The solicitation of Consents is hereby terminated as of November 30, 1999,
at 5:00 p.m. Eastern Time (the "Expiration Date"). The solicitation of Consents
has been terminated in response to the recent change of control of the
Partnership. According to the Current Report on Form 8-K filed on November 10,
1999, the Partnership's managing general partner is now owned and controlled by
Bond Purchase, L.L.C., which beneficially owns 654 limited partnership units of
the Partnership.
Millenium received Consents with respect to 6,317 limited partnership units
(approximately 47% of the outstanding units). Of the Consents received, 95% were
voted in favor of Millenium's proposals.

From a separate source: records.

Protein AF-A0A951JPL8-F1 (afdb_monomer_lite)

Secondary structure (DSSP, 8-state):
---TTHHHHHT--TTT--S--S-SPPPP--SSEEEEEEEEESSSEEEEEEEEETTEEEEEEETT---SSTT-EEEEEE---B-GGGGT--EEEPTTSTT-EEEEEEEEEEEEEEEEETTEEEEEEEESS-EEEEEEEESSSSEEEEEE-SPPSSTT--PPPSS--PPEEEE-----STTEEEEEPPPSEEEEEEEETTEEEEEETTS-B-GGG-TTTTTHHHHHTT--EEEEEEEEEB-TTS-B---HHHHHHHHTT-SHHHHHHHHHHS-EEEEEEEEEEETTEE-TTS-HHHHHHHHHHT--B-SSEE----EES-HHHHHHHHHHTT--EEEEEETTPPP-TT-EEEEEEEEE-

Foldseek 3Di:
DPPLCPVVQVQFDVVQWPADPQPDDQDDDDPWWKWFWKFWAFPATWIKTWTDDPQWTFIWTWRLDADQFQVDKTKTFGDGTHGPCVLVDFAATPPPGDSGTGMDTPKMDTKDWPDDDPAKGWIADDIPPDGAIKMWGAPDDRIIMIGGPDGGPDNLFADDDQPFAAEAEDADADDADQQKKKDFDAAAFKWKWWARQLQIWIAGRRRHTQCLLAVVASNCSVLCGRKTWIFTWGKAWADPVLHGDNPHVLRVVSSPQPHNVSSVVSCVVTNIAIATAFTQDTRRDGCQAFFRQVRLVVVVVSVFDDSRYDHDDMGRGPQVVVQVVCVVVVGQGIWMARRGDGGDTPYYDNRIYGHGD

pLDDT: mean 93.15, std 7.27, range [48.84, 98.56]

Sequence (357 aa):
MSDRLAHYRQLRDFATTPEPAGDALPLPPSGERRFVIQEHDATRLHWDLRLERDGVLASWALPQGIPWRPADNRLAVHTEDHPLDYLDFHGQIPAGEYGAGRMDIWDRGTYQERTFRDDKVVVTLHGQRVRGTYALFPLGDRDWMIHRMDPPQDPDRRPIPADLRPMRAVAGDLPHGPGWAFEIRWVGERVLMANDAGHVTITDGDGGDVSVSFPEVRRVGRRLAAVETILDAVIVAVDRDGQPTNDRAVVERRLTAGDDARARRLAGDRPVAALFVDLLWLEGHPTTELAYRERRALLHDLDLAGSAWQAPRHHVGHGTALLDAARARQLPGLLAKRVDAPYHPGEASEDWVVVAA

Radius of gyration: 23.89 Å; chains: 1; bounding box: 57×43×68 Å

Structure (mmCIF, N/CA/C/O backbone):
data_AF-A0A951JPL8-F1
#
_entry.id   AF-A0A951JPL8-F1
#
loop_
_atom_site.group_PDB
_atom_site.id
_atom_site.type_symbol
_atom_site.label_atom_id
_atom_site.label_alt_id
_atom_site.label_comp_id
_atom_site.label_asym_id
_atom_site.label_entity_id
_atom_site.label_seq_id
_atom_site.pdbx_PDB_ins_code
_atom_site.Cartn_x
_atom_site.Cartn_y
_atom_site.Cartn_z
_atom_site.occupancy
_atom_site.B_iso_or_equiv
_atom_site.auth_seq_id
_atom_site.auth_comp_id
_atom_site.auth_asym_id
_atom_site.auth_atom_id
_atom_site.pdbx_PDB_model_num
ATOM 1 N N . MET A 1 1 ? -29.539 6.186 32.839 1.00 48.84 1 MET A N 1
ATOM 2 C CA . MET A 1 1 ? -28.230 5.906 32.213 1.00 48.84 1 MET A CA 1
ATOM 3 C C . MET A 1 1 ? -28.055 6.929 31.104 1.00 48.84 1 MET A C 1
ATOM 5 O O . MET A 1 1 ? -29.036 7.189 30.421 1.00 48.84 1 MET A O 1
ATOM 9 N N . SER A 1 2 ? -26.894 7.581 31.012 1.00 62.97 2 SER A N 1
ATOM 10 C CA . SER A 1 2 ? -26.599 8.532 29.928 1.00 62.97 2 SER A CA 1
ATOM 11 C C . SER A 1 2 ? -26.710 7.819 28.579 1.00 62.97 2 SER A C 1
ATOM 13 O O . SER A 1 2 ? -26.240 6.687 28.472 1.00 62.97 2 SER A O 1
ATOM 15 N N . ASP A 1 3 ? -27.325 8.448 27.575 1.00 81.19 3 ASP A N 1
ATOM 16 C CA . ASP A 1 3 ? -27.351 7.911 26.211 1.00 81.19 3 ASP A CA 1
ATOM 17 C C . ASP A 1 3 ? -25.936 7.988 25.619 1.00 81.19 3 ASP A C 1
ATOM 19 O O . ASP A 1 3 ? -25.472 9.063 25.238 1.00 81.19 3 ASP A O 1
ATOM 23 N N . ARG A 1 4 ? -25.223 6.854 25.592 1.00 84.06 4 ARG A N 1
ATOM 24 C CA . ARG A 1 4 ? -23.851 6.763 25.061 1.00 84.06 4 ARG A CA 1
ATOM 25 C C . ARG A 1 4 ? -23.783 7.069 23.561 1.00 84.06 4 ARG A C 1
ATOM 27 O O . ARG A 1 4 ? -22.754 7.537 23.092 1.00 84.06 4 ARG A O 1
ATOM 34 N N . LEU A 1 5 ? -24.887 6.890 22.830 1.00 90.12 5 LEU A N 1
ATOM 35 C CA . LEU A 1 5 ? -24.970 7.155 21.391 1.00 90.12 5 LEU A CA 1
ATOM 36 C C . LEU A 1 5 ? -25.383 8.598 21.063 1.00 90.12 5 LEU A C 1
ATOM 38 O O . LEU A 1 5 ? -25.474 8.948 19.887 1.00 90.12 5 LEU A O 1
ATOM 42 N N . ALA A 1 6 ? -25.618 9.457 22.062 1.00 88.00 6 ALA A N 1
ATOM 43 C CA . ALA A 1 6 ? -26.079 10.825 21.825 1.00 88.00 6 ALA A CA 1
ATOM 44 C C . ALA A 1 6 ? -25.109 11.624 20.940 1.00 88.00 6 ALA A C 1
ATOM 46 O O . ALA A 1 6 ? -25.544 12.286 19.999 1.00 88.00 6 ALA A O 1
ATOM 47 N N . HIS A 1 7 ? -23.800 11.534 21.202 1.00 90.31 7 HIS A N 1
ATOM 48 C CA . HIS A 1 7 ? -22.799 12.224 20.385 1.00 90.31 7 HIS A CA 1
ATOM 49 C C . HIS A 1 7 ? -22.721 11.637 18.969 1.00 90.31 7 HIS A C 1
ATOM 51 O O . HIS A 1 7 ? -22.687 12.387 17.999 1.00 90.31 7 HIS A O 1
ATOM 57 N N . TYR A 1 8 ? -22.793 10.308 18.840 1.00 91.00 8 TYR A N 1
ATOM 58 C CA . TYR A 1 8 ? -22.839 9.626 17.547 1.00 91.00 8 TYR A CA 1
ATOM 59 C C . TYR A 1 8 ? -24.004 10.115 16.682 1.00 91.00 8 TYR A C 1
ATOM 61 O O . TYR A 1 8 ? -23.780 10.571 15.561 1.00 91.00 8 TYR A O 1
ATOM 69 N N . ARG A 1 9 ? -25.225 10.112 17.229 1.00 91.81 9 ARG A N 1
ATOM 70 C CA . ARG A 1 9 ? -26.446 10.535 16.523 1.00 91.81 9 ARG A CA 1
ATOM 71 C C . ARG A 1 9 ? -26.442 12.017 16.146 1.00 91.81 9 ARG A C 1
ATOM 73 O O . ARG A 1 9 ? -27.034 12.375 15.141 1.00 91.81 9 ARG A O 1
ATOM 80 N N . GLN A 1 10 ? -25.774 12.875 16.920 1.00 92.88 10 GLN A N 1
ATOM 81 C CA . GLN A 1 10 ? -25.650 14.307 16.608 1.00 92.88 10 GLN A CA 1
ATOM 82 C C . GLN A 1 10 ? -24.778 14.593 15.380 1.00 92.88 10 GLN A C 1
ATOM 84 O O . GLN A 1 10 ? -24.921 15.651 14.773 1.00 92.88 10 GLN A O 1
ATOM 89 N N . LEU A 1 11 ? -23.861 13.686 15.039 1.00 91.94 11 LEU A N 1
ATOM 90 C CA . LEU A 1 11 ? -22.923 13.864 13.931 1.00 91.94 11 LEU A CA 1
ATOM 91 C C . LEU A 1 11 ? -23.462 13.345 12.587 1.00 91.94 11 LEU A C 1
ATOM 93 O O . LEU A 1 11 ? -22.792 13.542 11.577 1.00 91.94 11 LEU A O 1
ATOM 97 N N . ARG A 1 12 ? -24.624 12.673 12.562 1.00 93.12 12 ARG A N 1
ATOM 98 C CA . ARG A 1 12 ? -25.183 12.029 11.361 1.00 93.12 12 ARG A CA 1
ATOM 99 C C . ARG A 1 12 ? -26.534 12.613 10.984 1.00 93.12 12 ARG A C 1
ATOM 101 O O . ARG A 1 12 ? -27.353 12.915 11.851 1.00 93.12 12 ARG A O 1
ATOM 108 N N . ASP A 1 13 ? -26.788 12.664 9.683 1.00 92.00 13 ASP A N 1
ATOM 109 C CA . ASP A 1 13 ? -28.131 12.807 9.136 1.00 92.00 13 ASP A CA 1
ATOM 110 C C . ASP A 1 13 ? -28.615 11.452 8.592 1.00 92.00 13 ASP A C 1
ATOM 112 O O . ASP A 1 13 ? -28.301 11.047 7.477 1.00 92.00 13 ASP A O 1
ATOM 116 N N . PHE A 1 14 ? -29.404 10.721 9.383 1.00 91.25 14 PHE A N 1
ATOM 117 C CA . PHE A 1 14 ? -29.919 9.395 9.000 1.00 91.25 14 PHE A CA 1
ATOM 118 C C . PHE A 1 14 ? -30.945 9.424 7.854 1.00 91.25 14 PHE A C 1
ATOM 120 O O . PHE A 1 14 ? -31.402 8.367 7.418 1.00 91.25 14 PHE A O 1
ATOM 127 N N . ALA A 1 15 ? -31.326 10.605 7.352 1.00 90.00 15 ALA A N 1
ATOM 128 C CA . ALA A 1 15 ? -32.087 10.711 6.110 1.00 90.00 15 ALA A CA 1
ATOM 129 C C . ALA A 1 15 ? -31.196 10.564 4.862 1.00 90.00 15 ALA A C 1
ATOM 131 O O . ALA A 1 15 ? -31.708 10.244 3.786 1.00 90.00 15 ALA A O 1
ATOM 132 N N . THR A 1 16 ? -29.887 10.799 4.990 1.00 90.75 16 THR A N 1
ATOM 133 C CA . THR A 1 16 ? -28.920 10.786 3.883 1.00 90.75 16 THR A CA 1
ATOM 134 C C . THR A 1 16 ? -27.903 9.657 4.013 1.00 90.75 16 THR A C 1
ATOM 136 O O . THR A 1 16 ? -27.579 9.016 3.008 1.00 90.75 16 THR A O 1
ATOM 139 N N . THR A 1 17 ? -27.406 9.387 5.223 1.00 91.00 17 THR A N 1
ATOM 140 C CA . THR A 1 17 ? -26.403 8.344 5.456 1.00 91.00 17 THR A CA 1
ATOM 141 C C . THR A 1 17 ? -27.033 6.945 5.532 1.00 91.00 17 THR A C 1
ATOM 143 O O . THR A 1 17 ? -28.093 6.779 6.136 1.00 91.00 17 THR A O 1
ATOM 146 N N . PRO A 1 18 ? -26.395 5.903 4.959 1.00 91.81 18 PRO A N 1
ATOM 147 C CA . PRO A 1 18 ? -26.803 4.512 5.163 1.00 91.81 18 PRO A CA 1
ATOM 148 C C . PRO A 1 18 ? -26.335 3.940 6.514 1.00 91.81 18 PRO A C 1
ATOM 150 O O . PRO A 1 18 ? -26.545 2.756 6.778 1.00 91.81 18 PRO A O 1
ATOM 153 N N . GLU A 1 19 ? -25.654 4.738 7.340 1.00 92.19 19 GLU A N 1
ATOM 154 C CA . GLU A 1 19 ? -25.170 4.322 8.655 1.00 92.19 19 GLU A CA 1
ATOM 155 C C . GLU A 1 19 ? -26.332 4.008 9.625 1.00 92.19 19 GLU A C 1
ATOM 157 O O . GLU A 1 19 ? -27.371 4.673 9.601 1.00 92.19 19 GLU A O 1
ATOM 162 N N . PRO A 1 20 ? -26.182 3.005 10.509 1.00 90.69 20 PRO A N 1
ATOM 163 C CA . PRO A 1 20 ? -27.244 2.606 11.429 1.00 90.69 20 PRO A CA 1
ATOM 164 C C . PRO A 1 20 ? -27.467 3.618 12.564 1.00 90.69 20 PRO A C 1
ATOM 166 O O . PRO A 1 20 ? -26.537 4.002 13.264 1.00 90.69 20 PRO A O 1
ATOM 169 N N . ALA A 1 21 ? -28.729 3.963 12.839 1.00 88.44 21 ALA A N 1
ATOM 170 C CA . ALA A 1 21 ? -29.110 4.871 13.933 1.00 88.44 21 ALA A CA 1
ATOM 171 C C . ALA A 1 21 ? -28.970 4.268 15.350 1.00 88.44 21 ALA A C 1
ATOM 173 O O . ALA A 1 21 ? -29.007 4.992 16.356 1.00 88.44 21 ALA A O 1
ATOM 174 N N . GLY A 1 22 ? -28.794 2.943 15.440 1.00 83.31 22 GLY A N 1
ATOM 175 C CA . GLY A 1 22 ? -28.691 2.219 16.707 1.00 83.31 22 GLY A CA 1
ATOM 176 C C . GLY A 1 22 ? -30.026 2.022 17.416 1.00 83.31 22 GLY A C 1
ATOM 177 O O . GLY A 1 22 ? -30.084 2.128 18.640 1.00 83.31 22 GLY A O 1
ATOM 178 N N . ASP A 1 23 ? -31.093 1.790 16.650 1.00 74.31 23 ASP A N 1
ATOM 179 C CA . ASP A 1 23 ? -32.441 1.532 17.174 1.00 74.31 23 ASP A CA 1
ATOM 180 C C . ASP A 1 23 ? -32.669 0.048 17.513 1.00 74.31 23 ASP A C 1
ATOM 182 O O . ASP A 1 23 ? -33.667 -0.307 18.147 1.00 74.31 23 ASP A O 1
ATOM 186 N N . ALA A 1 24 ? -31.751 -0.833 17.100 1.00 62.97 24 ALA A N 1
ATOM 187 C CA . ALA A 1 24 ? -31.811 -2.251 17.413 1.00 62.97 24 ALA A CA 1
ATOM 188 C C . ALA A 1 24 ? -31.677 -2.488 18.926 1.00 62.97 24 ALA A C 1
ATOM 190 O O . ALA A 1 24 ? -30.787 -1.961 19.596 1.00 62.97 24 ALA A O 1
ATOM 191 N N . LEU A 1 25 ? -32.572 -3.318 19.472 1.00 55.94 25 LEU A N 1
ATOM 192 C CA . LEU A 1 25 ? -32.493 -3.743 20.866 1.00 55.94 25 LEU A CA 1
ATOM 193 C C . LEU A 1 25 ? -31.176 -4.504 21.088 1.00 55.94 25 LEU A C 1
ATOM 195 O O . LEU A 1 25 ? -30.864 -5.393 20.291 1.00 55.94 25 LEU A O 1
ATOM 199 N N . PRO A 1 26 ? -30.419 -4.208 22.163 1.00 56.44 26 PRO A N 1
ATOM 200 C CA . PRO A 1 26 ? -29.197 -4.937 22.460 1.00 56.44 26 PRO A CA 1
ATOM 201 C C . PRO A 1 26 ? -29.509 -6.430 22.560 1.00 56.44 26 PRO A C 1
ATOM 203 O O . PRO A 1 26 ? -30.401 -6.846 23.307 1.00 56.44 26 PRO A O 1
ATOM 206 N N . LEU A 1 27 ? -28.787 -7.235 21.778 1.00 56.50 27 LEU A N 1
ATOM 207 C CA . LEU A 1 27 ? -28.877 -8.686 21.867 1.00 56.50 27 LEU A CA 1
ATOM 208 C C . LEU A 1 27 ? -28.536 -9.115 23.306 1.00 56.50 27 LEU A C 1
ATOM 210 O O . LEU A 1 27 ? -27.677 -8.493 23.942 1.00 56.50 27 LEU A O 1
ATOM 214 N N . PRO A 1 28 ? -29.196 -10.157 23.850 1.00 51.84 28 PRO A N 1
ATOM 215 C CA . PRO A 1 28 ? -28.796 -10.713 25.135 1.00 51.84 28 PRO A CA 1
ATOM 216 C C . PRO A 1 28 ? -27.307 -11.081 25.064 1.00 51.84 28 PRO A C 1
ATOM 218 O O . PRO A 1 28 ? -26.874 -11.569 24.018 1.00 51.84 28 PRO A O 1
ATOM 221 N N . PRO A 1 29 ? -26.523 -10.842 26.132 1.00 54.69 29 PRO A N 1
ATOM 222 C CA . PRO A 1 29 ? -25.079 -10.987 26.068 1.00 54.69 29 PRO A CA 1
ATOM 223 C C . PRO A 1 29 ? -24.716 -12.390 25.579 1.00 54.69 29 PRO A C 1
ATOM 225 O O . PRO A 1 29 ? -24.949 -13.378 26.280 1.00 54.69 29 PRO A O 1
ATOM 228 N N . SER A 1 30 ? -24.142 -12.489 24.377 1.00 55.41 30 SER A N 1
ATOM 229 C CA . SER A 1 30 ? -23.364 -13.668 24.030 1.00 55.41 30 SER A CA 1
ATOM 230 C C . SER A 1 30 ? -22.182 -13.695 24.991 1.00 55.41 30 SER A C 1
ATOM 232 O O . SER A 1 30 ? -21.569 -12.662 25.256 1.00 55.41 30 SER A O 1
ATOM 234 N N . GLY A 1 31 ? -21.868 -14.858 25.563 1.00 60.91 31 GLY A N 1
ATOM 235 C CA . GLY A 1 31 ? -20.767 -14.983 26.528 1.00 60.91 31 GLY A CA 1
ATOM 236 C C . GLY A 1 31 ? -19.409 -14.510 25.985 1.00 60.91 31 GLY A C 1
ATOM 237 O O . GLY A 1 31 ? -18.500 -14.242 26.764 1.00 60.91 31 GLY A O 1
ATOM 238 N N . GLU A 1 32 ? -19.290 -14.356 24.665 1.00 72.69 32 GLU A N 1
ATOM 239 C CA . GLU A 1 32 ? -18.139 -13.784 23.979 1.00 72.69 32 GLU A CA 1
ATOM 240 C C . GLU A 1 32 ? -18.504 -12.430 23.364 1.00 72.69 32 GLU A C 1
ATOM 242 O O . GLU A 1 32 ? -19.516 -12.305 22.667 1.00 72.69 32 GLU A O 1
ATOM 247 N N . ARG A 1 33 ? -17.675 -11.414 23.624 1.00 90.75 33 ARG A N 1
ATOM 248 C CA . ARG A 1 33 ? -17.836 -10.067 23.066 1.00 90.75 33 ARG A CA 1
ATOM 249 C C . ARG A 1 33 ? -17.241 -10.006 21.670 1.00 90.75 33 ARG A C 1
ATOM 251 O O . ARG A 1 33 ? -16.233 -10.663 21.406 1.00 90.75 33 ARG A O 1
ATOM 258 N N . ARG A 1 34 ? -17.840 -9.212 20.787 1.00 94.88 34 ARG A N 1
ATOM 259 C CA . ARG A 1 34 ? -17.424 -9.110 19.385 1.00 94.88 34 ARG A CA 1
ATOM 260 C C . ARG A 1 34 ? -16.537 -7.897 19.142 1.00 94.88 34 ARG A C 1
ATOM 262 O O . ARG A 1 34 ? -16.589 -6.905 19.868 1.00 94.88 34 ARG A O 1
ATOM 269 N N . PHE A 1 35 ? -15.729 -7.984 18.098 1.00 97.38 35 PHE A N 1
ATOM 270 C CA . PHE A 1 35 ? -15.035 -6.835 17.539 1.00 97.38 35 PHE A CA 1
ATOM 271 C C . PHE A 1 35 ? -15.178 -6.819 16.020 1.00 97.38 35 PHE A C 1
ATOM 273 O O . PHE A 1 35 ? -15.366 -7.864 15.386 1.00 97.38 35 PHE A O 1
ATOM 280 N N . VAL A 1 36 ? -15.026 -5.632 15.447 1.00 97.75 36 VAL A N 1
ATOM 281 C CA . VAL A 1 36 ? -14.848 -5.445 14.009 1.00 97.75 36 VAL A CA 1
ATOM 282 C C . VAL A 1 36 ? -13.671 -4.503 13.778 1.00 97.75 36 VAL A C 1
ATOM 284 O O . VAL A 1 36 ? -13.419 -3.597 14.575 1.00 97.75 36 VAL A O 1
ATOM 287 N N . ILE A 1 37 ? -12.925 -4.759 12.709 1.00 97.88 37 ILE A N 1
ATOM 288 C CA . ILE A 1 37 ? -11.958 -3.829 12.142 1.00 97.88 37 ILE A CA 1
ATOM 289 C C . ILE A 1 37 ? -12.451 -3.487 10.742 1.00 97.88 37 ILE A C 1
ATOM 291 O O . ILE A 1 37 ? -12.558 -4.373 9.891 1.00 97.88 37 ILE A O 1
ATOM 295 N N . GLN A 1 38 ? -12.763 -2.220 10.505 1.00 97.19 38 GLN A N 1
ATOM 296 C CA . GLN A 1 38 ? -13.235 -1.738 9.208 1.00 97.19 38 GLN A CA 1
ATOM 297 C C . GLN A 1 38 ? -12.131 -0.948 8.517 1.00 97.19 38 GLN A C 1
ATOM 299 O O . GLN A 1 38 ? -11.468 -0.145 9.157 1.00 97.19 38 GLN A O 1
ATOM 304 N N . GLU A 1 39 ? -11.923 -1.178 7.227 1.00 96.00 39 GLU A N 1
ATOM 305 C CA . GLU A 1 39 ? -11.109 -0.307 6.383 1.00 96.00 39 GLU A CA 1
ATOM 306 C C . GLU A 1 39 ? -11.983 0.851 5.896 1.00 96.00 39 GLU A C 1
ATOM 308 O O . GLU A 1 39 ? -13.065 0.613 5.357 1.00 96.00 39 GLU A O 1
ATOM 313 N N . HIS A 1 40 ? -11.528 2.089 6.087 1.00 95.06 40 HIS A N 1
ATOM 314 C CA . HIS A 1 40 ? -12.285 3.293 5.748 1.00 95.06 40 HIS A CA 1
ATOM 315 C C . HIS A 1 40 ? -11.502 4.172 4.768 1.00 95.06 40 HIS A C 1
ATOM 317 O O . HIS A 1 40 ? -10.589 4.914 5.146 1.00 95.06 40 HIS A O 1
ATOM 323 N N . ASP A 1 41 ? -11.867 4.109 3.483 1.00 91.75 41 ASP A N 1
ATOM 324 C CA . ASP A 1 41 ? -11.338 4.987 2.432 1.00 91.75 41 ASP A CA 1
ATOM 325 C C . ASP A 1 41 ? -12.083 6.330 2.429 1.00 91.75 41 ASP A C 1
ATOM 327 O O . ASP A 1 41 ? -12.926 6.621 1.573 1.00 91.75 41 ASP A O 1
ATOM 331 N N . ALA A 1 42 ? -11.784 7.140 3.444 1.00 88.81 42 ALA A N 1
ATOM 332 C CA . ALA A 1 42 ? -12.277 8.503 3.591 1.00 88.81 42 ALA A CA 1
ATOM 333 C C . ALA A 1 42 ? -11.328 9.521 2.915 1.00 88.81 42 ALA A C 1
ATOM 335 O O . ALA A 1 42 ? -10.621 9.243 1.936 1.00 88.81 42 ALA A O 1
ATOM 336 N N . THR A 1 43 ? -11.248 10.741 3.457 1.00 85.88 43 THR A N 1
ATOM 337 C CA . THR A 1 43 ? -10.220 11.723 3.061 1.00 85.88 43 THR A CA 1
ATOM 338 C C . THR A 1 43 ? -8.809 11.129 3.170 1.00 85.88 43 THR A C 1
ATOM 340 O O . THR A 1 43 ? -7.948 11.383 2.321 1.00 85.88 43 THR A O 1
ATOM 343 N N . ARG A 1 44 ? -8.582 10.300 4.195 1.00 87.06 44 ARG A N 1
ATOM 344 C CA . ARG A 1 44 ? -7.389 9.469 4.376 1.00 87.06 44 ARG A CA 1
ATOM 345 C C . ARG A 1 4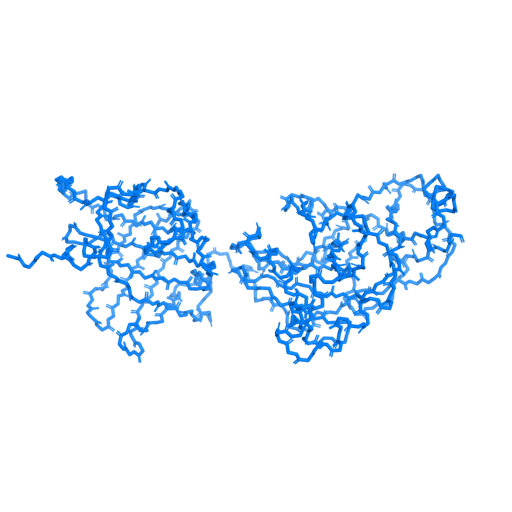4 ? -7.825 8.038 4.673 1.00 87.06 44 ARG A C 1
ATOM 347 O O . ARG A 1 44 ? -8.778 7.850 5.424 1.00 87.06 44 ARG A O 1
ATOM 354 N N . LEU A 1 45 ? -7.108 7.071 4.105 1.00 92.19 45 LEU A N 1
ATOM 355 C CA . LEU A 1 45 ? -7.287 5.664 4.441 1.00 92.19 45 LEU A CA 1
ATOM 356 C C . LEU A 1 45 ? -6.886 5.438 5.902 1.00 92.19 45 LEU A C 1
ATOM 358 O O . LEU A 1 45 ? -5.859 5.960 6.341 1.00 92.19 45 LEU A O 1
ATOM 362 N N . HIS A 1 46 ? -7.706 4.701 6.638 1.00 95.06 46 HIS A N 1
ATOM 363 C CA . HIS A 1 46 ? -7.434 4.263 8.004 1.00 95.06 46 HIS A CA 1
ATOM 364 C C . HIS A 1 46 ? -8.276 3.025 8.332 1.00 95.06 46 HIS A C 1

Millenium believes it would have
received more Consents, but the Partnership's former general partners refused to
provide Millenium's affiliates with a current list of limited partners even
though they were legally obligated to do so.
THE SECURITIES AND EXCHANGE COMMISSION HAS NOT PASSED UPON THE ACCURACY OR
ADEQUACY OF THE INFORMATION CONTAINED IN THIS DOCUMENT. ANY REPRESENTATION TO
THE CONTRARY IS UNLAWFUL.
This Solicitation of Consents has expired at
5:00 p.m. Eastern Time on November 30, 1999.